When Ken first met me, I was 19. He was... well, he was just one of those old guys who hired on at the same time I did. Way up there in his late 20's or early 30's, most likely. One of those guys I worked twelve-hour shifts with who became like older brothers to me. Those guys who will always make me feel like I'm 19.
I like that.
It's hard to believe so many years have passed since we've laid eyes on each other. That's the way it is, though - you see someone all the time, and then life turns a corner. Next thing you know, twenty-one years have gone by.
Ken and his wife, Cynthia, now live in Panama. We've exchanged one or two emails and that's about it, so it was such a wonderful shock to hear his voice on the phone Sunday telling me they were in Austin, and could we get together?
We only had an hour or so to visit, just enough to reminisce a little and catch each other up to speed, like old friends do. We compared notes on co-workers (he hadn't heard about Roger) and fingers crossed, I've convinced him to come back to the states in September for a DuPont reunion I'm helping to organize. He's not the only one I haven't seen in twenty-one years - and none of us are getting any younger. (Even this perpetual "19-year-old" sitting at my computer.)

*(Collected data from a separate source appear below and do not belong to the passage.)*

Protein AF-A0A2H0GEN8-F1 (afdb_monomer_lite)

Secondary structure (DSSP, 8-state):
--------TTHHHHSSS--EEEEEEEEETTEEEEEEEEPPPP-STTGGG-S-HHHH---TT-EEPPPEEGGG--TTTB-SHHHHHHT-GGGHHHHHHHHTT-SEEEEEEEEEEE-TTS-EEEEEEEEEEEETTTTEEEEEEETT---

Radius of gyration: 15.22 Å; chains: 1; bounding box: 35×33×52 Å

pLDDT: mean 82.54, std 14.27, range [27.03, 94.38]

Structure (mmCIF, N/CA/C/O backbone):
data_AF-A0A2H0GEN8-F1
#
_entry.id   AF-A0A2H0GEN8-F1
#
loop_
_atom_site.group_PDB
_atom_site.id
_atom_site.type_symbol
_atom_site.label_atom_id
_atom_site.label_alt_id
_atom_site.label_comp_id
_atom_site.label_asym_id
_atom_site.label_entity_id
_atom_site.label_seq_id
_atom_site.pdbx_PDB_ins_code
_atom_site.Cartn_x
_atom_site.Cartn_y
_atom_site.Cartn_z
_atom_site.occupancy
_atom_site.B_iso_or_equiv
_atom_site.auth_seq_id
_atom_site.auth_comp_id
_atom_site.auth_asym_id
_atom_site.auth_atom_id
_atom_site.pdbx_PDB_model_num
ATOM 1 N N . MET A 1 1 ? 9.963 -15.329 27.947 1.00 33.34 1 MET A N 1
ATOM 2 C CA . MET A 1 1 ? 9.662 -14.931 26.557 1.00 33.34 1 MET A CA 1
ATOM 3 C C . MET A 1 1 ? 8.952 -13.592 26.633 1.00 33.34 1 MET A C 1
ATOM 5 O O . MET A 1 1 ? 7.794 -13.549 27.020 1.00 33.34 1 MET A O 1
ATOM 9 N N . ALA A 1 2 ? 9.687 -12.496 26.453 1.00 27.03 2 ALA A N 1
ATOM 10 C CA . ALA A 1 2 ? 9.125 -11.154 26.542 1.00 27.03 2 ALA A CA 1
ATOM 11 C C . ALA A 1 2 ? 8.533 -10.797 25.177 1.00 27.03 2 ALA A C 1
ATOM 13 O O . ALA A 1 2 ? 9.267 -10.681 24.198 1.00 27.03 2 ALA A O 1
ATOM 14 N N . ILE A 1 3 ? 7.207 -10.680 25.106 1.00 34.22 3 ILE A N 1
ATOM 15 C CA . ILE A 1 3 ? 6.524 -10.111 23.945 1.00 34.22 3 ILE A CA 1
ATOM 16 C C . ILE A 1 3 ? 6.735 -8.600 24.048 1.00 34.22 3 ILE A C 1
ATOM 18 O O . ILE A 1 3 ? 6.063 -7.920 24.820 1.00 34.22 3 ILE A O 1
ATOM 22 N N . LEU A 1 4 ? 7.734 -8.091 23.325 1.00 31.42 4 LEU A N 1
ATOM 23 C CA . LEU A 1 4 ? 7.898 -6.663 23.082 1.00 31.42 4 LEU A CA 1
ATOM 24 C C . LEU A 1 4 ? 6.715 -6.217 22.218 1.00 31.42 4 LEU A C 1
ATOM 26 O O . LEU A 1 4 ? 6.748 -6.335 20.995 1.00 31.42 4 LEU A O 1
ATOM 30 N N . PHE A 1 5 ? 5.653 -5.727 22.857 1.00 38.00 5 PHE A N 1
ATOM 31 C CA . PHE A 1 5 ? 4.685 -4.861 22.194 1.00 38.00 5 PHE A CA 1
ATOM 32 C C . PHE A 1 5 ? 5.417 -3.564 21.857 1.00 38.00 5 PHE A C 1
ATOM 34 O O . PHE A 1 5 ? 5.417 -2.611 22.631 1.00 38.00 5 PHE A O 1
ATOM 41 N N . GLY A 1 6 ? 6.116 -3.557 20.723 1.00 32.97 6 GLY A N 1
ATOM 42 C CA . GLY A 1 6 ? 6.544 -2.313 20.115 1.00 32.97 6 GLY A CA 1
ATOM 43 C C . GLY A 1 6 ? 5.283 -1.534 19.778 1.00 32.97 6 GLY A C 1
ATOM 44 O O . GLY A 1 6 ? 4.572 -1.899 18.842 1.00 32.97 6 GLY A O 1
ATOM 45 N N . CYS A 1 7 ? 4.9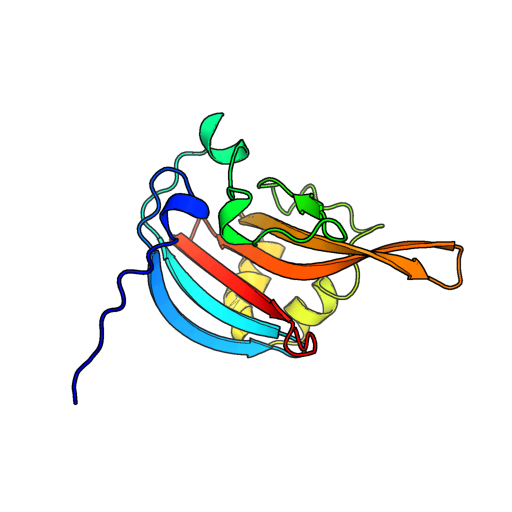83 -0.491 20.555 1.00 40.38 7 CYS A N 1
ATOM 46 C CA . CYS A 1 7 ? 4.144 0.593 20.071 1.00 40.38 7 CYS A CA 1
ATOM 47 C C . CYS A 1 7 ? 4.727 0.993 18.718 1.00 40.38 7 CYS A C 1
ATOM 49 O O . CYS A 1 7 ? 5.894 1.368 18.626 1.00 40.38 7 CYS A O 1
ATOM 51 N N . ASN A 1 8 ? 3.962 0.805 17.649 1.00 49.94 8 ASN A N 1
ATOM 52 C CA . ASN A 1 8 ? 4.414 1.139 16.313 1.00 49.94 8 ASN A CA 1
ATOM 53 C C . ASN A 1 8 ? 4.399 2.677 16.245 1.00 49.94 8 ASN A C 1
ATOM 55 O O . ASN A 1 8 ? 3.385 3.261 15.875 1.00 49.94 8 ASN A O 1
ATOM 59 N N . GLU A 1 9 ? 5.491 3.334 16.657 1.00 50.69 9 GLU A N 1
ATOM 60 C CA . GLU A 1 9 ? 5.648 4.801 16.815 1.00 50.69 9 GLU A CA 1
ATOM 61 C C . GLU A 1 9 ? 5.372 5.617 15.532 1.00 50.69 9 GLU A C 1
ATOM 63 O O . GLU A 1 9 ? 5.480 6.837 15.517 1.00 50.69 9 GLU A O 1
ATOM 68 N N . ASN A 1 10 ? 4.970 4.959 14.446 1.00 59.09 10 ASN A N 1
ATOM 69 C CA . ASN A 1 10 ? 4.690 5.546 13.144 1.00 59.09 10 ASN A CA 1
ATOM 70 C C . ASN A 1 10 ? 3.257 5.318 12.648 1.00 59.09 10 ASN A C 1
ATOM 72 O O . ASN A 1 10 ? 2.956 5.675 11.511 1.00 59.09 10 ASN A O 1
ATOM 76 N N . ALA A 1 11 ? 2.375 4.731 13.461 1.00 70.06 11 ALA A N 1
ATOM 77 C CA . ALA A 1 11 ? 0.970 4.530 13.105 1.00 70.06 11 ALA A CA 1
ATOM 78 C C . ALA A 1 11 ? 0.273 5.862 12.754 1.00 70.06 11 ALA A C 1
ATOM 80 O O . ALA A 1 11 ? -0.345 5.985 11.694 1.00 70.06 11 ALA A O 1
ATOM 81 N N . SER A 1 12 ? 0.536 6.897 13.559 1.00 78.44 12 SER A N 1
ATOM 82 C CA . SER A 1 12 ? 0.081 8.276 13.350 1.00 78.44 12 SER A CA 1
ATOM 83 C C . SER A 1 12 ? 0.704 8.976 12.143 1.00 78.44 12 SER A C 1
ATOM 85 O O . SER A 1 12 ? 0.262 10.060 11.793 1.00 78.44 12 SER A O 1
ATOM 87 N N . ASN A 1 13 ? 1.726 8.397 11.501 1.00 85.44 13 ASN A N 1
ATOM 88 C CA . ASN A 1 13 ? 2.276 8.907 10.244 1.00 85.44 13 ASN A CA 1
ATOM 89 C C . ASN A 1 13 ? 1.625 8.237 9.022 1.00 85.44 13 ASN A C 1
ATOM 91 O O . ASN A 1 13 ? 1.813 8.710 7.902 1.00 85.44 13 ASN A O 1
ATOM 95 N N . ILE A 1 14 ? 0.872 7.146 9.205 1.00 88.25 14 ILE A N 1
ATOM 96 C CA . ILE A 1 14 ? 0.215 6.407 8.117 1.00 88.25 14 ILE A CA 1
ATOM 97 C C . ILE A 1 14 ? -1.245 6.839 7.951 1.00 88.25 14 ILE A C 1
ATOM 99 O O . ILE A 1 14 ? -1.714 6.973 6.820 1.00 88.25 14 ILE A O 1
ATOM 103 N N . LEU A 1 15 ? -1.943 7.066 9.067 1.00 89.25 15 LEU A N 1
ATOM 104 C CA . LEU A 1 15 ? -3.348 7.470 9.135 1.00 89.25 15 LEU A CA 1
ATOM 105 C C . LEU A 1 15 ? -3.537 8.540 10.227 1.00 89.25 15 LEU A C 1
ATOM 107 O O . LEU A 1 15 ? -2.801 8.512 11.215 1.00 89.25 15 LEU A O 1
ATOM 111 N N . PRO A 1 16 ? -4.528 9.441 10.093 1.00 81.88 16 PRO A N 1
ATOM 112 C CA . PRO A 1 16 ? -4.751 10.539 11.040 1.00 81.88 16 PRO A CA 1
ATOM 113 C C . PRO A 1 16 ? -5.087 10.102 12.470 1.00 81.88 16 PRO A C 1
ATOM 115 O O . PRO A 1 16 ? -4.659 10.753 13.417 1.00 81.88 16 PRO A O 1
ATOM 118 N N . GLU A 1 17 ? -5.805 8.991 12.635 1.00 75.50 17 GLU A N 1
ATOM 119 C CA . GLU A 1 17 ? -6.258 8.481 13.943 1.00 75.50 17 GLU A CA 1
ATOM 120 C C . GLU A 1 17 ? -5.979 6.972 14.094 1.00 75.50 17 GLU A C 1
ATOM 122 O O . GLU A 1 17 ? -6.584 6.280 14.906 1.00 75.50 17 GLU A O 1
ATOM 127 N N . GLY A 1 18 ? -5.063 6.429 13.286 1.00 66.94 18 GLY A N 1
ATOM 128 C CA . GLY A 1 18 ? -4.873 4.984 13.194 1.00 66.94 18 GLY A CA 1
ATOM 129 C C . GLY A 1 18 ? -4.057 4.419 14.350 1.00 66.94 18 GLY A C 1
ATOM 130 O O . GLY A 1 18 ? -2.845 4.624 14.398 1.00 66.94 18 GLY A O 1
ATOM 131 N N . ASN A 1 19 ? -4.678 3.616 15.215 1.00 81.50 19 ASN A N 1
ATOM 132 C CA . ASN A 1 19 ? -3.942 2.613 15.980 1.00 81.50 19 ASN A CA 1
ATOM 133 C C . ASN A 1 19 ? -3.714 1.391 15.092 1.00 81.50 19 ASN A C 1
ATOM 135 O O . ASN A 1 19 ? -4.646 0.850 14.503 1.00 81.50 19 ASN A O 1
ATOM 139 N N . LEU A 1 20 ? -2.463 0.945 14.999 1.00 88.31 20 LEU A N 1
ATOM 140 C CA . LEU A 1 20 ? -2.103 -0.248 14.240 1.00 88.31 20 LEU A CA 1
ATOM 141 C C . LEU A 1 20 ? -1.734 -1.365 15.203 1.00 88.31 20 LEU A C 1
ATOM 143 O O . LEU A 1 20 ? -0.720 -1.282 15.900 1.00 88.31 20 LEU A O 1
ATOM 147 N N . LYS A 1 21 ? -2.512 -2.444 15.192 1.00 90.75 21 LYS A N 1
ATOM 148 C CA . LYS A 1 21 ? -2.173 -3.669 15.916 1.00 90.75 21 LYS A CA 1
ATOM 149 C C . LYS A 1 21 ? -1.714 -4.723 14.921 1.00 90.75 21 LYS A C 1
ATOM 151 O O . LYS A 1 21 ? -2.435 -5.079 14.000 1.00 90.75 21 LYS A O 1
ATOM 156 N N . TYR A 1 22 ? -0.489 -5.204 15.099 1.00 91.88 22 TYR A N 1
ATOM 157 C CA . TYR A 1 22 ? 0.081 -6.240 14.242 1.00 91.88 22 TYR A CA 1
ATOM 158 C C . TYR A 1 22 ? -0.747 -7.530 14.309 1.00 91.88 22 TYR A C 1
ATOM 160 O O . TYR A 1 22 ? -1.124 -7.965 15.400 1.00 91.88 22 TYR A O 1
ATOM 168 N N . LEU A 1 23 ? -1.002 -8.128 13.145 1.00 92.44 23 LEU A N 1
ATOM 169 C CA . LEU A 1 23 ? -1.685 -9.411 13.007 1.00 92.44 23 LEU A CA 1
ATOM 170 C C . LEU A 1 23 ? -0.707 -10.493 12.563 1.00 92.44 23 LEU A C 1
ATOM 172 O O . LEU A 1 23 ? -0.505 -11.476 13.272 1.00 92.44 23 LEU A O 1
ATOM 176 N N . GLU A 1 24 ? -0.083 -10.299 11.405 1.00 93.50 24 GLU A N 1
ATOM 177 C CA . GLU A 1 24 ? 0.734 -11.322 10.765 1.00 93.50 24 GLU A CA 1
ATOM 178 C C . GLU A 1 24 ? 1.750 -10.732 9.783 1.00 93.50 24 GLU A C 1
ATOM 180 O O . GLU A 1 24 ? 1.712 -9.548 9.434 1.00 93.50 24 GLU A O 1
ATOM 185 N N . LYS A 1 25 ? 2.668 -11.591 9.340 1.00 93.50 25 LYS A N 1
ATOM 186 C CA . LYS A 1 25 ? 3.660 -11.305 8.311 1.00 93.50 25 LYS A CA 1
ATOM 187 C C . LYS A 1 25 ? 3.743 -12.499 7.370 1.00 93.50 25 LYS A C 1
ATOM 189 O O . LYS A 1 25 ? 3.825 -13.634 7.836 1.00 93.50 25 LYS A O 1
ATOM 194 N N . TYR A 1 26 ? 3.824 -12.233 6.073 1.00 90.56 26 TYR A N 1
ATOM 195 C CA . TYR A 1 26 ? 4.123 -13.236 5.053 1.00 90.56 26 TYR A CA 1
ATOM 196 C C . TYR A 1 26 ? 5.080 -12.683 4.001 1.00 90.56 26 TYR A C 1
ATOM 198 O O . TYR A 1 26 ? 5.363 -11.483 3.937 1.00 90.56 26 TYR A O 1
ATOM 206 N N . HIS A 1 27 ? 5.612 -13.594 3.193 1.00 90.00 27 HIS A N 1
ATOM 207 C CA . HIS A 1 27 ? 6.484 -13.268 2.081 1.00 90.00 27 HIS A CA 1
ATOM 208 C C . HIS A 1 27 ? 5.726 -13.427 0.765 1.00 90.00 27 HIS A C 1
ATOM 210 O O . HIS A 1 27 ? 5.045 -14.421 0.548 1.00 90.00 27 HIS A O 1
ATOM 216 N N . CYS A 1 28 ? 5.861 -12.440 -0.109 1.00 87.75 28 CYS A N 1
ATOM 217 C CA . CYS A 1 28 ? 5.119 -12.313 -1.347 1.00 87.75 28 CYS A CA 1
ATOM 218 C C . CYS A 1 28 ? 6.015 -11.723 -2.435 1.00 87.75 28 CYS A C 1
ATOM 220 O O . CYS A 1 28 ? 5.967 -10.521 -2.699 1.00 87.75 28 CYS A O 1
ATOM 222 N N . TRP A 1 29 ? 6.887 -12.546 -3.021 1.00 85.62 29 TRP A N 1
ATOM 223 C CA . TRP A 1 29 ? 7.983 -12.078 -3.874 1.00 85.62 29 TRP A CA 1
ATOM 224 C C . TRP A 1 29 ? 7.544 -11.010 -4.905 1.00 85.62 29 TRP A C 1
ATOM 226 O O . TRP A 1 29 ? 6.611 -11.250 -5.678 1.00 85.62 29 TRP A O 1
ATOM 236 N N . PRO A 1 30 ? 8.217 -9.840 -4.976 1.00 87.31 30 PRO A N 1
ATOM 237 C CA . PRO A 1 30 ? 9.448 -9.444 -4.275 1.00 87.31 30 PRO A CA 1
ATOM 238 C C . PRO A 1 30 ? 9.234 -8.706 -2.936 1.00 87.31 30 PRO A C 1
ATOM 240 O O . PRO A 1 30 ? 10.087 -7.932 -2.521 1.00 87.31 30 PRO A O 1
ATOM 243 N N . TYR A 1 31 ? 8.103 -8.873 -2.262 1.00 90.44 31 TYR A N 1
ATOM 244 C CA . TYR A 1 31 ? 7.748 -8.109 -1.068 1.00 90.44 31 TYR A CA 1
ATOM 245 C C . TYR A 1 31 ? 7.735 -8.964 0.197 1.00 90.44 31 TYR A C 1
ATOM 247 O O . TYR A 1 31 ? 7.267 -10.096 0.195 1.00 90.44 31 TYR A O 1
ATOM 255 N N . ASP A 1 32 ? 8.169 -8.377 1.305 1.00 92.19 32 ASP A N 1
ATOM 256 C CA . ASP A 1 32 ? 7.724 -8.781 2.634 1.00 92.19 32 ASP A CA 1
ATOM 257 C C . ASP A 1 32 ? 6.467 -7.984 2.978 1.00 92.19 32 ASP A C 1
ATOM 259 O O . ASP A 1 32 ? 6.439 -6.764 2.791 1.00 92.19 32 ASP A O 1
ATOM 263 N N . VAL A 1 33 ? 5.437 -8.652 3.495 1.00 92.50 33 VAL A N 1
ATOM 264 C CA . VAL A 1 33 ? 4.159 -8.016 3.816 1.00 92.50 33 VAL A CA 1
ATOM 265 C C . VAL A 1 33 ? 3.863 -8.150 5.297 1.00 92.50 33 VAL A C 1
ATOM 267 O O . VAL A 1 33 ? 3.834 -9.256 5.826 1.00 92.50 33 VAL A O 1
ATOM 270 N N . ASN A 1 34 ? 3.628 -7.019 5.956 1.00 93.81 34 ASN A N 1
ATOM 271 C CA . ASN A 1 34 ? 3.101 -6.975 7.317 1.00 93.81 34 ASN A CA 1
ATOM 272 C C . ASN A 1 34 ? 1.628 -6.573 7.269 1.00 93.81 34 ASN A C 1
ATOM 274 O O . ASN A 1 34 ? 1.285 -5.599 6.596 1.00 93.81 34 ASN A O 1
ATOM 278 N N . VAL A 1 35 ? 0.782 -7.270 8.021 1.00 93.44 35 VAL A N 1
ATOM 279 C CA . VAL A 1 35 ? -0.646 -6.966 8.136 1.00 93.44 35 VAL A CA 1
ATOM 280 C C . VAL A 1 35 ? -0.949 -6.452 9.531 1.00 93.44 35 VAL A C 1
ATOM 282 O O . VAL A 1 35 ? -0.511 -7.017 10.538 1.00 93.44 35 VAL A O 1
ATOM 285 N N . TYR A 1 36 ? -1.727 -5.381 9.587 1.00 93.44 36 TYR A N 1
ATOM 286 C CA . TYR A 1 36 ? -2.188 -4.760 10.818 1.00 93.44 36 TYR A CA 1
ATOM 287 C C . TYR A 1 36 ? -3.712 -4.685 10.813 1.00 93.44 36 TYR A C 1
ATOM 289 O O . TYR A 1 36 ? -4.301 -4.366 9.784 1.00 93.44 36 TYR A O 1
ATOM 297 N N . SER A 1 37 ? -4.348 -4.931 11.956 1.00 92.75 37 SER A N 1
ATOM 298 C CA . SER A 1 37 ? -5.711 -4.464 12.195 1.00 92.75 37 SER A CA 1
ATOM 299 C C . SER A 1 37 ? -5.668 -2.984 12.539 1.00 92.75 37 SER A C 1
ATOM 301 O O . SER A 1 37 ? -4.740 -2.539 13.230 1.00 92.75 37 SER A O 1
ATOM 303 N N . ILE A 1 38 ? -6.684 -2.258 12.103 1.00 90.38 38 ILE A N 1
ATOM 304 C CA . ILE A 1 38 ? -6.826 -0.822 12.330 1.00 90.38 38 ILE A CA 1
ATOM 305 C C . ILE A 1 38 ? -8.169 -0.519 12.990 1.00 90.38 38 ILE A C 1
ATOM 307 O O . ILE A 1 38 ? -9.111 -1.299 12.861 1.00 90.38 38 ILE A O 1
ATOM 311 N N . ASP A 1 39 ? -8.248 0.610 13.683 1.00 87.06 39 ASP A N 1
ATOM 312 C CA . ASP A 1 39 ? -9.532 1.163 14.116 1.00 87.06 39 ASP A CA 1
ATOM 313 C C . ASP A 1 39 ? -10.291 1.760 12.917 1.00 87.06 39 ASP A C 1
ATOM 315 O O . ASP A 1 39 ? -9.725 1.946 11.837 1.00 87.06 39 ASP A O 1
ATOM 319 N N . GLU A 1 40 ? -11.578 2.060 13.103 1.00 85.19 40 GLU A N 1
ATOM 320 C CA . GLU A 1 40 ? -12.423 2.653 12.063 1.00 85.19 40 GLU A CA 1
ATOM 321 C C . GLU A 1 40 ? -11.785 3.929 11.485 1.00 85.19 40 GLU A C 1
ATOM 323 O O . GLU A 1 40 ? -11.430 4.857 12.212 1.00 85.19 40 GLU A O 1
ATOM 328 N N . VAL A 1 41 ? -11.630 3.974 10.157 1.00 87.88 41 VAL A N 1
ATOM 329 C CA . VAL A 1 41 ? -10.993 5.095 9.457 1.00 87.88 41 VAL A CA 1
ATOM 330 C C . VAL A 1 41 ? -12.050 5.982 8.824 1.00 87.88 41 VAL A C 1
ATOM 332 O O . VAL A 1 41 ? -12.804 5.559 7.948 1.00 87.88 41 VAL A O 1
ATOM 335 N N . LYS A 1 42 ? -12.048 7.258 9.203 1.00 90.12 42 LYS A N 1
ATOM 336 C CA . LYS A 1 42 ? -12.898 8.268 8.581 1.00 90.12 42 LYS A CA 1
ATOM 337 C C . LYS A 1 42 ? -12.274 8.793 7.285 1.00 90.12 42 LYS A C 1
ATOM 339 O O . LYS A 1 42 ? -11.165 9.324 7.289 1.00 90.12 42 LYS A O 1
ATOM 344 N N . ILE A 1 43 ? -13.016 8.694 6.182 1.00 91.56 43 ILE A N 1
ATOM 345 C CA . ILE A 1 43 ? -12.600 9.200 4.866 1.00 91.56 43 ILE A CA 1
ATOM 346 C C . ILE A 1 43 ? -13.062 10.652 4.704 1.00 91.56 43 ILE A C 1
ATOM 348 O O . ILE A 1 43 ? -14.134 10.931 4.172 1.00 91.56 43 ILE A O 1
ATOM 352 N N . ASP A 1 44 ? -12.259 11.589 5.203 1.00 93.12 44 ASP A N 1
ATOM 353 C CA . ASP A 1 44 ? -12.474 13.029 5.040 1.00 93.12 44 ASP A CA 1
ATOM 354 C C . ASP A 1 44 ? -11.243 13.731 4.436 1.00 93.12 44 ASP A C 1
ATOM 356 O O . ASP A 1 44 ? -10.305 13.090 3.965 1.00 93.12 44 ASP A O 1
ATOM 360 N N . SER A 1 45 ? -11.237 15.065 4.389 1.00 92.69 45 SER A N 1
ATOM 361 C CA . SER A 1 45 ? -10.122 15.816 3.796 1.00 92.69 45 SER A CA 1
ATOM 362 C C . SER A 1 45 ? -8.777 15.539 4.470 1.00 92.69 45 SER A C 1
ATOM 364 O O . SER A 1 45 ? -7.743 15.633 3.811 1.00 92.69 45 SER A O 1
ATOM 366 N N . LEU A 1 46 ? -8.778 15.211 5.767 1.00 92.12 46 LEU A N 1
ATOM 367 C CA . LEU A 1 46 ? -7.554 14.922 6.502 1.00 92.12 46 LEU A CA 1
ATOM 368 C C . LEU A 1 46 ? -6.972 13.577 6.066 1.00 92.12 46 LEU A C 1
ATOM 370 O O . LEU A 1 46 ? -5.766 13.476 5.894 1.00 92.12 46 LEU A O 1
ATOM 374 N N . PHE A 1 47 ? -7.803 12.567 5.795 1.00 93.00 47 PHE A N 1
ATOM 375 C CA . PHE A 1 47 ? -7.348 11.263 5.293 1.00 93.00 47 PHE A CA 1
ATOM 376 C C . PHE A 1 47 ? -6.414 11.391 4.077 1.00 93.00 47 PHE A C 1
ATOM 378 O O . PHE A 1 47 ? -5.360 10.758 4.021 1.00 93.00 47 PHE A O 1
ATOM 385 N N . TYR A 1 48 ? -6.740 12.281 3.139 1.00 93.44 48 TYR A N 1
ATOM 386 C CA . TYR A 1 48 ? -5.956 12.480 1.918 1.00 93.44 48 TYR A CA 1
ATOM 387 C C . TYR A 1 48 ? -4.648 13.263 2.115 1.00 93.44 48 TYR A C 1
ATOM 389 O O . TYR A 1 48 ? -3.832 13.302 1.194 1.00 93.44 48 TYR A O 1
ATOM 397 N N . SER A 1 49 ? -4.395 13.848 3.294 1.00 92.38 49 SER A N 1
ATOM 398 C CA . SER A 1 49 ? -3.078 14.418 3.623 1.00 92.38 49 SER A CA 1
ATOM 399 C C . SER A 1 49 ? -2.069 13.373 4.116 1.00 92.38 49 SER A C 1
ATOM 401 O O . SER A 1 49 ? -0.928 13.722 4.417 1.00 92.38 49 SER A O 1
ATOM 403 N N . TYR A 1 50 ? -2.479 12.104 4.205 1.00 92.75 50 TYR A N 1
ATOM 404 C CA . TYR A 1 50 ? -1.662 10.974 4.641 1.00 92.75 50 TYR A CA 1
ATOM 405 C C . TYR A 1 50 ? -1.304 10.021 3.482 1.00 92.75 50 TYR A C 1
ATOM 407 O O . TYR A 1 50 ? -1.958 10.033 2.431 1.00 92.75 50 TYR A O 1
ATOM 415 N N . PRO A 1 51 ? -0.291 9.147 3.665 1.00 92.44 51 PRO A N 1
ATOM 416 C CA . PRO A 1 51 ? 0.671 9.111 4.772 1.00 92.44 51 PRO A CA 1
ATOM 417 C C . PRO A 1 51 ? 1.580 10.341 4.787 1.00 92.44 51 PRO A C 1
ATOM 419 O O . PRO A 1 51 ? 1.907 10.903 3.741 1.00 92.44 51 PRO A O 1
ATOM 422 N N . LEU A 1 52 ? 2.038 10.731 5.973 1.00 90.31 52 LEU A N 1
ATOM 423 C CA . LEU A 1 52 ? 3.018 11.799 6.116 1.00 90.31 52 LEU A CA 1
ATOM 424 C C . LEU A 1 52 ? 4.355 11.367 5.515 1.00 90.31 52 LEU A C 1
ATOM 426 O O . LEU A 1 52 ? 4.770 10.211 5.610 1.00 90.31 52 LEU A O 1
ATOM 430 N N . ARG A 1 53 ? 5.081 12.325 4.933 1.00 87.06 53 ARG A N 1
ATOM 431 C CA . ARG A 1 53 ? 6.392 12.070 4.317 1.00 87.06 53 ARG A CA 1
ATOM 432 C C . ARG A 1 53 ? 7.389 11.414 5.279 1.00 87.06 53 ARG A C 1
ATOM 434 O O . ARG A 1 53 ? 8.169 10.565 4.853 1.00 87.06 53 ARG A O 1
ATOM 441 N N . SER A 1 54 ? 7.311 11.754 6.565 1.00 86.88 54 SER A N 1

THEN (a staged photo of me and Ken, circa 1980, in the plant lab with Larry, one of those other "old guys". That's a lab pipette or syringe in my hand, by the way, used on methanol tests. Don't start any rumors!)
NOW (not much difference, is there? Well, maybe a little less hair on both heads, but I, for one, think it's an improvement, don't you?)
“My friends have made the story of my life.
In a thousand ways they have turned my limitations into beautiful privileges.”